[Stored data]
──────

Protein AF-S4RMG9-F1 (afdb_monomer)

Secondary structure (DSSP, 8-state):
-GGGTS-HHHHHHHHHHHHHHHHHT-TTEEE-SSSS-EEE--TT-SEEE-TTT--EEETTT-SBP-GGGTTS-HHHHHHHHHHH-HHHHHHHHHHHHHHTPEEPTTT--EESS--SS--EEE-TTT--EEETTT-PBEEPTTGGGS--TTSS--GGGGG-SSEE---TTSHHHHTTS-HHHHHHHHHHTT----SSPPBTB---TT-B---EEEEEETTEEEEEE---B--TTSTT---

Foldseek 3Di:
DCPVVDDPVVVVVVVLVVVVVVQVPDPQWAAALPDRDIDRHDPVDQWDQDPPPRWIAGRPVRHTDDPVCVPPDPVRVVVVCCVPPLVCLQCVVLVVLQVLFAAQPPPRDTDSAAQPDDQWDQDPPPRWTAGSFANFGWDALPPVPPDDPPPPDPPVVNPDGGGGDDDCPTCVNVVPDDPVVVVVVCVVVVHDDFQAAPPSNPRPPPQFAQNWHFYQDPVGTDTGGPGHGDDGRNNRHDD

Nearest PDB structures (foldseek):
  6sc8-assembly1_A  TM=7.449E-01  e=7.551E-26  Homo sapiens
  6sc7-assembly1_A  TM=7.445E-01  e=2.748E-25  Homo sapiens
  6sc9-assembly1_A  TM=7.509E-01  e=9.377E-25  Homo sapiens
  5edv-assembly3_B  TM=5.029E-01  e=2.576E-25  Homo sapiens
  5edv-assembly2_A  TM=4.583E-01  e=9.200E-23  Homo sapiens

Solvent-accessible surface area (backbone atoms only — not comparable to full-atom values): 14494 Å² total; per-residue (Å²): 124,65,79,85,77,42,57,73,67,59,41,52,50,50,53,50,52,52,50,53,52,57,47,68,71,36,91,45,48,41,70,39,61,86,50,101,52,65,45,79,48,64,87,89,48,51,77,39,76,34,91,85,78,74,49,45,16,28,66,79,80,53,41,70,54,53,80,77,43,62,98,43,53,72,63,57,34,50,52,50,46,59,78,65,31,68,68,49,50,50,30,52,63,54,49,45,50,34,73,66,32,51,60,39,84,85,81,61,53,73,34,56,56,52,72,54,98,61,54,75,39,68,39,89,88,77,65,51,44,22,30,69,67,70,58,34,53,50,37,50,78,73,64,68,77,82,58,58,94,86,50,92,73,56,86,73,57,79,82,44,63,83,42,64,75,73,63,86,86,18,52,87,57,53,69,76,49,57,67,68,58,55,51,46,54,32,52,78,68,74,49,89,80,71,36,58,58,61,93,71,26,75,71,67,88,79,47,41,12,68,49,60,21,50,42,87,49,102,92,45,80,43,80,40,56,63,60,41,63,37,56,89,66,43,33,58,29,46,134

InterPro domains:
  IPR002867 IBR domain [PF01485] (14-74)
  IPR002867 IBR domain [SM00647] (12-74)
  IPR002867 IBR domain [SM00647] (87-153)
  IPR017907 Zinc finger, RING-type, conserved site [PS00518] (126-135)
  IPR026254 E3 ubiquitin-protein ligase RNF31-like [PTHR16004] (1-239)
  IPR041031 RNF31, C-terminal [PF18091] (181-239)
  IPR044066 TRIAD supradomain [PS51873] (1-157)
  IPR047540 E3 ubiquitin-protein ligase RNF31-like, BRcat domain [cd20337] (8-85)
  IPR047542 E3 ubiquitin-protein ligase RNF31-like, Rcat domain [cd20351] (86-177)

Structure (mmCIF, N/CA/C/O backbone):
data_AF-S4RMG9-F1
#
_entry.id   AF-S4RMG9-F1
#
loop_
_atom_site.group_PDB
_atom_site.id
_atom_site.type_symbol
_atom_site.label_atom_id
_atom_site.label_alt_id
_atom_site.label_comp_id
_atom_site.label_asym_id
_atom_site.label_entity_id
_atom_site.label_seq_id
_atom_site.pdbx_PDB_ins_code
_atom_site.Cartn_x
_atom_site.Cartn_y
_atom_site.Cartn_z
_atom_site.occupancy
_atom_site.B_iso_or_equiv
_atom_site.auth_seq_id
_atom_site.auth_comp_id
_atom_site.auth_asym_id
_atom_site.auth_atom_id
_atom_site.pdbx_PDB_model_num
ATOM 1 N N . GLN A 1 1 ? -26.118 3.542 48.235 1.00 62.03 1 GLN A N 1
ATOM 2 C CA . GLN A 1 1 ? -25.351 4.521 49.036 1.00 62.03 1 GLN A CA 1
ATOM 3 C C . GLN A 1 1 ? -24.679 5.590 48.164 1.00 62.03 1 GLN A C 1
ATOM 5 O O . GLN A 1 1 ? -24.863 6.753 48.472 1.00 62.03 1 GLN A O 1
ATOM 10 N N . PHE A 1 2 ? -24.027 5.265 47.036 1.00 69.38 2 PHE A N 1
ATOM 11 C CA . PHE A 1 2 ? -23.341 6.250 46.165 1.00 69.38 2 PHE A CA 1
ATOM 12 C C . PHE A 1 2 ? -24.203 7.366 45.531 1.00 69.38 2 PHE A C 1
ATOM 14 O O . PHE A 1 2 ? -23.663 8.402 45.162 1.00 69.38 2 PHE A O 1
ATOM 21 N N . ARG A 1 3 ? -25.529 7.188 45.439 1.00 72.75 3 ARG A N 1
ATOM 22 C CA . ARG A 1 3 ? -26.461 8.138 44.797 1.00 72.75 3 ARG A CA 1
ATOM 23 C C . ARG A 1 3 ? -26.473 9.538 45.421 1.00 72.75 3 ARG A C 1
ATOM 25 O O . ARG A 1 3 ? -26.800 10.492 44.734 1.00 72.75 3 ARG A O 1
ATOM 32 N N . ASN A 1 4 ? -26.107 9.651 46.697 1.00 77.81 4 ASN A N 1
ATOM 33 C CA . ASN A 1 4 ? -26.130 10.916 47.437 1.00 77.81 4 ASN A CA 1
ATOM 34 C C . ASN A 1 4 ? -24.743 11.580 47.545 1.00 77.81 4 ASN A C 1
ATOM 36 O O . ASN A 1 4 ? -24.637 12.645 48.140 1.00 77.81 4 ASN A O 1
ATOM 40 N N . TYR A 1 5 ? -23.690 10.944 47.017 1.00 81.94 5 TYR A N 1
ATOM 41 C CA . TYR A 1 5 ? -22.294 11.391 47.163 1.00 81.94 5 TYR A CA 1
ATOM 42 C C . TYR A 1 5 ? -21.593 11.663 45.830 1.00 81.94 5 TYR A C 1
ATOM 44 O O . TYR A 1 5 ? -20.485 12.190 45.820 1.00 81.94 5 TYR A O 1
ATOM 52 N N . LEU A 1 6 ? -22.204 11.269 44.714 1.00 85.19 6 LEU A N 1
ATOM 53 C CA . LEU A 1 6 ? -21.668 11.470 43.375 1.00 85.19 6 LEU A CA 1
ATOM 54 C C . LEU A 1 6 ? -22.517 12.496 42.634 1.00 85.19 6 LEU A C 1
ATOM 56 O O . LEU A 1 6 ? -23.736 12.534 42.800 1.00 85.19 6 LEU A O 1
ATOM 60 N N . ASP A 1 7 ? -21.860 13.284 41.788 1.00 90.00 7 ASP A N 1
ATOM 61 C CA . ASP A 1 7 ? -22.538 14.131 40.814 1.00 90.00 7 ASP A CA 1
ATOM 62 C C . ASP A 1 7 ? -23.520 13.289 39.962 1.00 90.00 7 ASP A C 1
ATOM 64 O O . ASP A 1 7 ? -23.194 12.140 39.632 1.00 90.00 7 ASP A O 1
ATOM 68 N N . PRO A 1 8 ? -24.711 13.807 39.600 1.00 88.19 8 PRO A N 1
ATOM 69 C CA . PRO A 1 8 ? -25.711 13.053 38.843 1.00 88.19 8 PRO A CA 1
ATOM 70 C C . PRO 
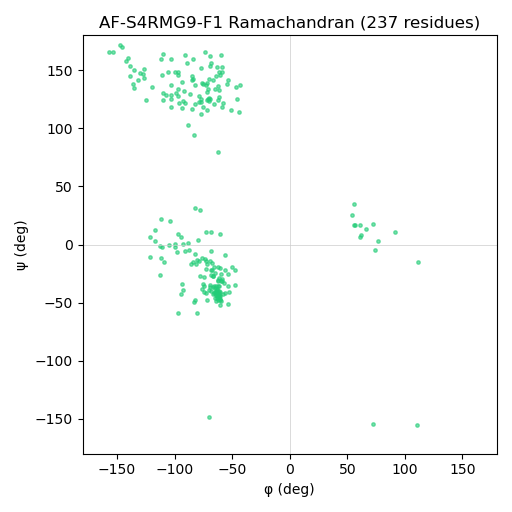A 1 8 ? -25.186 12.433 37.542 1.00 88.19 8 PRO A C 1
ATOM 72 O O . PRO A 1 8 ? -25.585 11.318 37.186 1.00 88.19 8 PRO A O 1
ATOM 75 N N . GLU A 1 9 ? -24.279 13.109 36.834 1.00 87.94 9 GLU A N 1
ATOM 76 C CA . GLU A 1 9 ? -23.705 12.593 35.593 1.00 87.94 9 GLU A CA 1
ATOM 77 C C . GLU A 1 9 ? -22.719 11.449 35.862 1.00 87.94 9 GLU A C 1
ATOM 79 O O . GLU A 1 9 ? -22.760 10.409 35.191 1.00 87.94 9 GLU A O 1
ATOM 84 N N . VAL A 1 10 ? -21.893 11.600 36.899 1.00 86.81 10 VAL A N 1
ATOM 85 C CA . VAL A 1 10 ? -20.945 10.572 37.354 1.00 86.81 10 VAL A CA 1
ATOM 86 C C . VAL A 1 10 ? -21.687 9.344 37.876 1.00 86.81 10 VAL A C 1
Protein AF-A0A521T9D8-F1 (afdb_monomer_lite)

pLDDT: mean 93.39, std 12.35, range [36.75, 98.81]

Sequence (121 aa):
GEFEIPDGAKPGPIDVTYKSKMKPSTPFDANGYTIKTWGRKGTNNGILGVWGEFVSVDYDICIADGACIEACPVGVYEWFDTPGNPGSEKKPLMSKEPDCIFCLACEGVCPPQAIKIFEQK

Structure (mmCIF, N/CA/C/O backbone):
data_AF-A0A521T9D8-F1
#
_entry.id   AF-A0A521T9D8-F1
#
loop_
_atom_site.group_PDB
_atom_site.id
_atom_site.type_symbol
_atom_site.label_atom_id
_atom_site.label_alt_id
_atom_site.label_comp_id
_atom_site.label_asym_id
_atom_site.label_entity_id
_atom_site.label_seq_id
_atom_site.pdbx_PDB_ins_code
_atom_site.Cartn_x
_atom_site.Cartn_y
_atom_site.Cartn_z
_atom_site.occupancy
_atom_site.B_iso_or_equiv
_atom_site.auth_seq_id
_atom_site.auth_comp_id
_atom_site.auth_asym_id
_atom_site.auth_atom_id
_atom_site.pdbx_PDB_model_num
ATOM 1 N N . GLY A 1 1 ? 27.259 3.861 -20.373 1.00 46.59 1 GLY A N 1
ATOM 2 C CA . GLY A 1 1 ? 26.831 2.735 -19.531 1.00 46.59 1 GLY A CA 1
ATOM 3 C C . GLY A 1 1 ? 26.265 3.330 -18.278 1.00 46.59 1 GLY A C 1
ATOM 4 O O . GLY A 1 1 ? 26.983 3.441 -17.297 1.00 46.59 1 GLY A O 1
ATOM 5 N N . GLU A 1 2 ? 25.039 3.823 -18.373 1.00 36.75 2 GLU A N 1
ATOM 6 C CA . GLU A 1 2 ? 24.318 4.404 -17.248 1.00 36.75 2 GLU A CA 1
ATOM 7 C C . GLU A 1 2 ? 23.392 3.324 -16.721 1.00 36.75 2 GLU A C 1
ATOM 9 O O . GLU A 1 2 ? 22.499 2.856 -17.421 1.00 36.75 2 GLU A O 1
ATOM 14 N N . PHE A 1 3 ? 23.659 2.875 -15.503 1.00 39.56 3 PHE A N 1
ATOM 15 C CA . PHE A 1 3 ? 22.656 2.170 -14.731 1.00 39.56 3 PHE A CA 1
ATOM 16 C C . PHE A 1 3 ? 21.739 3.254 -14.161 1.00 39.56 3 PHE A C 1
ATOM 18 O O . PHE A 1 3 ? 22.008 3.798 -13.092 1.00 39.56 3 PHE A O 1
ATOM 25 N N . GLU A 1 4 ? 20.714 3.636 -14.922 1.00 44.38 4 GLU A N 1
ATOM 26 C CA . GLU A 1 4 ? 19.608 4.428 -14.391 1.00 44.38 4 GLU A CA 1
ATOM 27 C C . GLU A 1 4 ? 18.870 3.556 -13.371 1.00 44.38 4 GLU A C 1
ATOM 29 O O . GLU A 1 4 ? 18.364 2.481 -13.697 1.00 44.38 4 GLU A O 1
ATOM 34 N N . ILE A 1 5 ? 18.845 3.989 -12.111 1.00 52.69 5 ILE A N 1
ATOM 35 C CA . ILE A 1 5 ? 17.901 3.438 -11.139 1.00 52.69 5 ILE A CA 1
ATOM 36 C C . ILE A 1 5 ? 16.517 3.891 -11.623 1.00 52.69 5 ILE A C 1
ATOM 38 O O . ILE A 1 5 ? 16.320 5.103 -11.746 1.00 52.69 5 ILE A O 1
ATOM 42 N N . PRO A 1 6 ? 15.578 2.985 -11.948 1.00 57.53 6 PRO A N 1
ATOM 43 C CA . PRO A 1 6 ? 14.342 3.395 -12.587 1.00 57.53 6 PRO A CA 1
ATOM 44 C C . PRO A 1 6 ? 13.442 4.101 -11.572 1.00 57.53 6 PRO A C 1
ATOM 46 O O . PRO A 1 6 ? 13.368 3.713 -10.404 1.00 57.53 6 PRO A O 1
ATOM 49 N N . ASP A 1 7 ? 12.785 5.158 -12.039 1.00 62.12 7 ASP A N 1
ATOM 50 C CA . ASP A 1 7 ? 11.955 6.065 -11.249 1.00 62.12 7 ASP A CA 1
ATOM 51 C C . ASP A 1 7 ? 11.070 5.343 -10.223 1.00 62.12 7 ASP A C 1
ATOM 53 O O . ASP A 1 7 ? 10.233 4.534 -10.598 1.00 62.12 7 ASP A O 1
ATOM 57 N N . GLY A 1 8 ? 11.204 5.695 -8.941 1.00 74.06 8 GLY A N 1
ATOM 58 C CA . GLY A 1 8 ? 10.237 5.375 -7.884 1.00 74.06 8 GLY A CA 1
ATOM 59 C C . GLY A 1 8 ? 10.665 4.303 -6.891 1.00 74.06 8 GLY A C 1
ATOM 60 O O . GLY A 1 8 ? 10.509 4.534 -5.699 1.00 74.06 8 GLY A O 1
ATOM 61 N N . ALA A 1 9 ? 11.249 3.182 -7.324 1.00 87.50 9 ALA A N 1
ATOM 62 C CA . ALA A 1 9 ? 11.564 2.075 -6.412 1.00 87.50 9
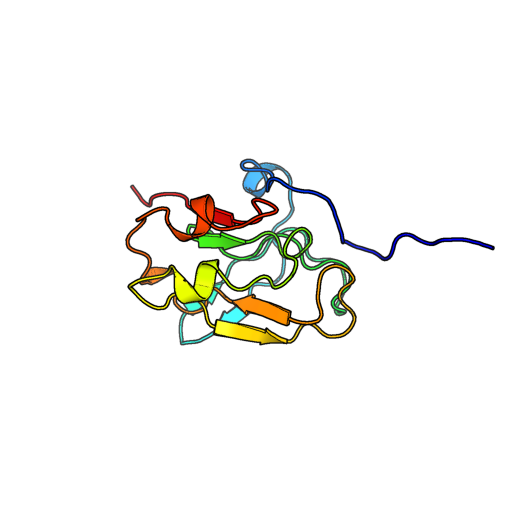 ALA A CA 1
ATOM 63 C C . ALA A 1 9 ? 12.555 2.485 -5.302 1.00 87.50 9 ALA A C 1
ATOM 65 O O . ALA A 1 9 ? 13.605 3.072 -5.571 1.00 87.50 9 ALA A O 1
ATOM 66 N N . LYS A 1 10 ? 12.240 2.163 -4.042 1.00 93.44 10 LYS A N 1
ATOM 67 C CA . LYS A 1 10 ? 13.047 2.547 -2.869 1.00 93.44 10 LYS A CA 1
ATOM 68 C C . LYS A 1 10 ? 12.986 1.490 -1.754 1.00 93.44 10 LYS A C 1
ATOM 70 O O . LYS A 1 10 ? 12.012 0.741 -1.677 1.00 93.44 10 LYS A O 1
ATOM 75 N N . PRO A 1 11 ? 13.999 1.409 -0.869 1.00 94.44 11 PRO A N 1
ATOM 76 C CA . PRO A 1 11 ? 13.934 0.534 0.297 1.00 94.44 11 PRO A CA 1
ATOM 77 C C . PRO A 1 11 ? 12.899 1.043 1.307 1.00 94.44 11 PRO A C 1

──────

To do:
For this task, write out exactly the lines of the entries above, starting at the line with "ATOM 38 O O" and ending at the line with "ATOM 60 O O", both included, and no others.

Response:
ATOM 38 O O . ILE A 1 5 ? 16.320 5.103 -11.746 1.00 52.69 5 ILE A O 1
ATOM 42 N N . PRO A 1 6 ? 15.578 2.985 -11.948 1.00 57.53 6 PRO A N 1
ATOM 43 C CA . PRO A 1 6 ? 14.342 3.395 -12.587 1.00 57.53 6 PRO A CA 1
ATOM 44 C C . PRO A 1 6 ? 13.442 4.101 -11.572 1.00 57.53 6 PRO A C 1
ATOM 46 O O . PRO A 1 6 ? 13.368 3.713 -10.404 1.00 57.53 6 PRO A O 1
ATOM 49 N N . ASP A 1 7 ? 12.785 5.158 -12.039 1.00 62.12 7 ASP A N 1
ATOM 50 C CA . ASP A 1 7 ? 11.955 6.065 -11.249 1.00 62.12 7 ASP A CA 1
ATOM 51 C C . ASP A 1 7 ? 11.070 5.343 -10.223 1.00 62.12 7 ASP A C 1
ATOM 53 O O . ASP A 1 7 ? 10.233 4.534 -10.598 1.00 62.12 7 ASP A O 1
ATOM 57 N N . GLY A 1 8 ? 11.204 5.695 -8.941 1.00 74.06 8 GLY A N 1
ATOM 58 C CA . GLY A 1 8 ? 10.237 5.375 -7.884 1.00 74.06 8 GLY A CA 1
ATOM 59 C C . GLY A 1 8 ? 10.665 4.303 -6.891 1.00 74.06 8 GLY A C 1
ATOM 60 O O . GLY A 1 8 ? 10.509 4.534 -5.699 1.00 74.06 8 GLY A O 1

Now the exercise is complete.